Activity
Where does the word "cerevisiae" show up in the records? Copy every line that has it.

#####

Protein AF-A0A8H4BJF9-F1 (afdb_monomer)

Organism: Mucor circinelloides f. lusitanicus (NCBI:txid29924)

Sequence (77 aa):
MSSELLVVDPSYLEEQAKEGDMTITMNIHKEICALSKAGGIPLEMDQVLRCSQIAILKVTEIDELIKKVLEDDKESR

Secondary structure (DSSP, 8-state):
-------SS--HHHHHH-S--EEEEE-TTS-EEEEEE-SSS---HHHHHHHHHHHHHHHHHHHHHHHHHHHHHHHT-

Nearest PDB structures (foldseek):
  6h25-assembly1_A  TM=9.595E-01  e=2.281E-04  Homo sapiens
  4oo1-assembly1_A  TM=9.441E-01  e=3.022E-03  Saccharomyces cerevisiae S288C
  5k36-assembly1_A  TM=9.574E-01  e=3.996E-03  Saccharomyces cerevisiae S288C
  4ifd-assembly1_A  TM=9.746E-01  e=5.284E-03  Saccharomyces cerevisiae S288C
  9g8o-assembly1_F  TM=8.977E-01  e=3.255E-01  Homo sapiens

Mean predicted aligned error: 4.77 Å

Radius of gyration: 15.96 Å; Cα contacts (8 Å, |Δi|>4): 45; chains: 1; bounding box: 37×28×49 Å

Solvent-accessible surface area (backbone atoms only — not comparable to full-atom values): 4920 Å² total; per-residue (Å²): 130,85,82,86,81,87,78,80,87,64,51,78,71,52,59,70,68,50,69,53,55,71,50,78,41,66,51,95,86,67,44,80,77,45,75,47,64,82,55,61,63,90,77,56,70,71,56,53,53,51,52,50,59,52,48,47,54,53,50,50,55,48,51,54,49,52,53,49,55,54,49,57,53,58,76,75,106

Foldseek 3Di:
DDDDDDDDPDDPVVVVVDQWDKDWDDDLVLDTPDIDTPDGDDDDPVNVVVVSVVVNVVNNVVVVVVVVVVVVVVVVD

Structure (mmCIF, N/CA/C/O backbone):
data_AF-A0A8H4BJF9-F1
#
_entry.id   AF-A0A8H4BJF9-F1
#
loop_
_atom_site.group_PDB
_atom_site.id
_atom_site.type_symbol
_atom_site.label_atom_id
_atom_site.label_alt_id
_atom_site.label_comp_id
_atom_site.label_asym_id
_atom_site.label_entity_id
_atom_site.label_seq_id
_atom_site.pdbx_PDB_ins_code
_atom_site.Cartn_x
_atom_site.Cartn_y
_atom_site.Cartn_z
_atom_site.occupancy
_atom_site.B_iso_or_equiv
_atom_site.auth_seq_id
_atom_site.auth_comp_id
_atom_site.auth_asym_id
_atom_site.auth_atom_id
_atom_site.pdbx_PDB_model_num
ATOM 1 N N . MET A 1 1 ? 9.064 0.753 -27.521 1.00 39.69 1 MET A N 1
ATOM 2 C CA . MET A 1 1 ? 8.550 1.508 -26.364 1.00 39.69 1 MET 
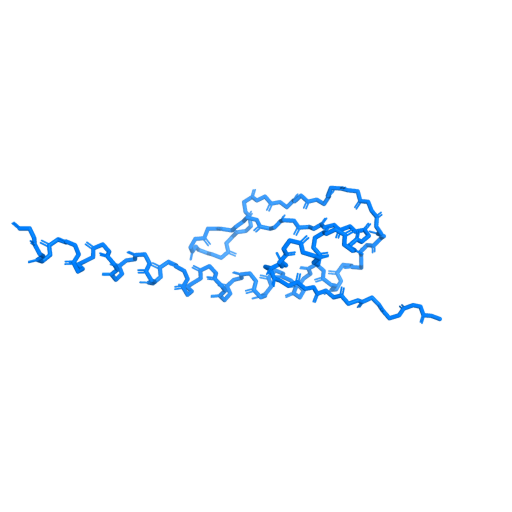A CA 1
ATOM 3 C C . MET A 1 1 ? 7.908 0.489 -25.454 1.00 39.69 1 MET A C 1
ATOM 5 O O . MET A 1 1 ? 6.950 -0.142 -25.882 1.00 39.69 1 MET A O 1
ATOM 9 N N . SER A 1 2 ? 8.520 0.215 -24.307 1.00 50.88 2 SER A N 1
ATOM 10 C CA . SER A 1 2 ? 8.012 -0.780 -23.364 1.00 50.88 2 SER A CA 1
ATOM 11 C C . SER A 1 2 ? 6.732 -0.235 -22.739 1.00 50.88 2 SER A C 1
ATOM 13 O O . SER A 1 2 ? 6.726 0.873 -22.215 1.00 50.88 2 SER A O 1
ATOM 15 N N . SER A 1 3 ? 5.625 -0.961 -22.873 1.00 59.75 3 SER A N 1
ATOM 16 C CA . SER A 1 3 ? 4.384 -0.642 -22.174 1.00 59.75 3 SER A CA 1
ATOM 17 C C . SER A 1 3 ? 4.569 -0.969 -20.694 1.00 59.75 3 SER A C 1
ATOM 19 O O . SER A 1 3 ? 4.581 -2.142 -20.326 1.00 59.75 3 SER A O 1
ATOM 21 N N . GLU A 1 4 ? 4.746 0.051 -19.862 1.00 75.56 4 GLU A N 1
ATOM 22 C CA . GLU A 1 4 ? 4.848 -0.112 -18.413 1.00 75.56 4 GLU A CA 1
ATOM 23 C C . GLU A 1 4 ? 3.456 -0.358 -17.822 1.00 75.56 4 GLU A C 1
ATOM 25 O O . GLU A 1 4 ? 2.546 0.464 -17.956 1.00 75.56 4 GLU A O 1
ATOM 30 N N . LEU A 1 5 ? 3.282 -1.522 -17.196 1.00 88.25 5 LEU A N 1
ATOM 31 C CA . LEU A 1 5 ? 2.049 -1.924 -16.525 1.00 88.25 5 LEU A CA 1
ATOM 32 C C . LEU A 1 5 ? 2.216 -1.729 -15.018 1.00 88.25 5 LEU A C 1
ATOM 34 O O . LEU A 1 5 ? 3.187 -2.196 -14.429 1.00 88.25 5 LEU A O 1
ATOM 38 N N . LEU A 1 6 ? 1.249 -1.053 -14.401 1.00 90.62 6 LEU A N 1
ATOM 39 C CA . LEU A 1 6 ? 1.195 -0.847 -12.957 1.00 90.62 6 LEU A CA 1
ATOM 40 C C . LEU A 1 6 ? 0.110 -1.747 -12.370 1.00 90.62 6 LEU A C 1
ATOM 42 O O . LEU A 1 6 ? -1.037 -1.706 -12.815 1.00 90.62 6 LEU A O 1
ATOM 46 N N . VAL A 1 7 ? 0.483 -2.541 -11.369 1.00 92.69 7 VAL A N 1
ATOM 47 C CA . VAL A 1 7 ? -0.402 -3.481 -10.671 1.00 92.69 7 VAL A CA 1
ATOM 48 C C . VAL A 1 7 ? -0.510 -3.059 -9.207 1.00 92.69 7 VAL A C 1
ATOM 50 O O . VAL A 1 7 ? 0.482 -2.660 -8.597 1.00 92.69 7 VAL A O 1
ATOM 53 N N . VAL A 1 8 ? -1.723 -3.117 -8.657 1.00 93.69 8 VAL A N 1
ATOM 54 C CA . VAL A 1 8 ? -2.010 -2.841 -7.242 1.00 93.69 8 VAL A CA 1
ATOM 55 C C . VAL A 1 8 ? -2.248 -4.170 -6.542 1.00 93.69 8 VAL A C 1
ATOM 57 O O . VAL A 1 8 ? -2.977 -4.994 -7.082 1.00 93.69 8 VAL A O 1
ATOM 60 N N . ASP A 1 9 ? -1.672 -4.332 -5.350 1.00 93.31 9 ASP A N 1
ATOM 61 C CA . ASP A 1 9 ? -1.754 -5.565 -4.553 1.00 93.31 9 ASP A CA 1
ATOM 62 C C . ASP A 1 9 ? -1.279 -6.812 -5.332 1.00 93.31 9 ASP A C 1
ATOM 64 O O . ASP A 1 9 ? -2.052 -7.743 -5.564 1.00 93.31 9 ASP A O 1
ATOM 68 N N . PRO A 1 10 ? -0.022 -6.803 -5.828 1.00 94.50 10 PRO A N 1
ATOM 69 C CA . PRO A 1 10 ? 0.504 -7.915 -6.604 1.00 94.50 10 PRO A CA 1
ATOM 70 C C . PRO A 1 10 ? 0.562 -9.192 -5.762 1.00 94.50 10 PRO A C 1
ATOM 72 O O . PRO A 1 10 ? 0.986 -9.199 -4.608 1.00 94.50 10 PRO A O 1
ATOM 75 N N . SER A 1 11 ? 0.202 -10.308 -6.381 1.00 96.12 11 SER A N 1
ATOM 76 C CA . SER A 1 11 ? 0.432 -11.641 -5.838 1.00 96.12 11 SER A CA 1
ATOM 77 C C . SER A 1 11 ? 1.924 -11.988 -5.813 1.00 96.12 11 SER A C 1
ATOM 79 O O . SER A 1 11 ? 2.746 -11.385 -6.501 1.00 96.12 11 SER A O 1
ATOM 81 N N . TYR A 1 12 ? 2.284 -13.051 -5.091 1.00 96.38 12 TYR A N 1
ATOM 82 C CA . TYR A 1 12 ? 3.676 -13.496 -4.950 1.00 96.38 12 TYR A CA 1
ATOM 83 C C . TYR A 1 12 ? 4.427 -13.708 -6.282 1.00 96.38 12 TYR A C 1
ATOM 85 O O . TYR A 1 12 ? 5.630 -13.464 -6.375 1.00 96.38 12 TYR A O 1
ATOM 93 N N . LEU A 1 13 ? 3.745 -14.191 -7.326 1.00 97.25 13 LEU A N 1
ATOM 94 C CA . LEU A 1 13 ? 4.376 -14.384 -8.637 1.00 97.25 13 LEU A CA 1
ATOM 95 C C . LEU A 1 13 ? 4.560 -13.056 -9.384 1.00 97.25 13 LEU A C 1
ATOM 97 O O . LEU A 1 13 ? 5.578 -12.869 -10.046 1.00 97.25 13 LEU A O 1
ATOM 101 N N . GLU A 1 14 ? 3.614 -12.127 -9.250 1.00 94.56 14 GLU A N 1
ATOM 102 C CA . GLU A 1 14 ? 3.714 -10.783 -9.830 1.00 94.56 14 GLU A CA 1
ATOM 103 C C . GLU A 1 14 ? 4.809 -9.968 -9.134 1.00 94.56 14 GLU A C 1
ATOM 105 O O . GLU A 1 14 ? 5.586 -9.286 -9.798 1.00 94.56 14 GLU A O 1
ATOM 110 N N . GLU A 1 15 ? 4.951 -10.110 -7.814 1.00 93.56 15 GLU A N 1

#####

Written answer
  4oo1-assembly1_A  TM=9.441E-01  e=3.022E-03  Saccharomyces cerevisiae S288C
  5k36-assembly1_A  TM=9.574E-01  e=3.996E-03  Saccharomyces cerevisiae S288C
  4ifd-assembly1_A  TM=9.746E-01  e=5.284E-03  Saccharomyces cerevisiae S288C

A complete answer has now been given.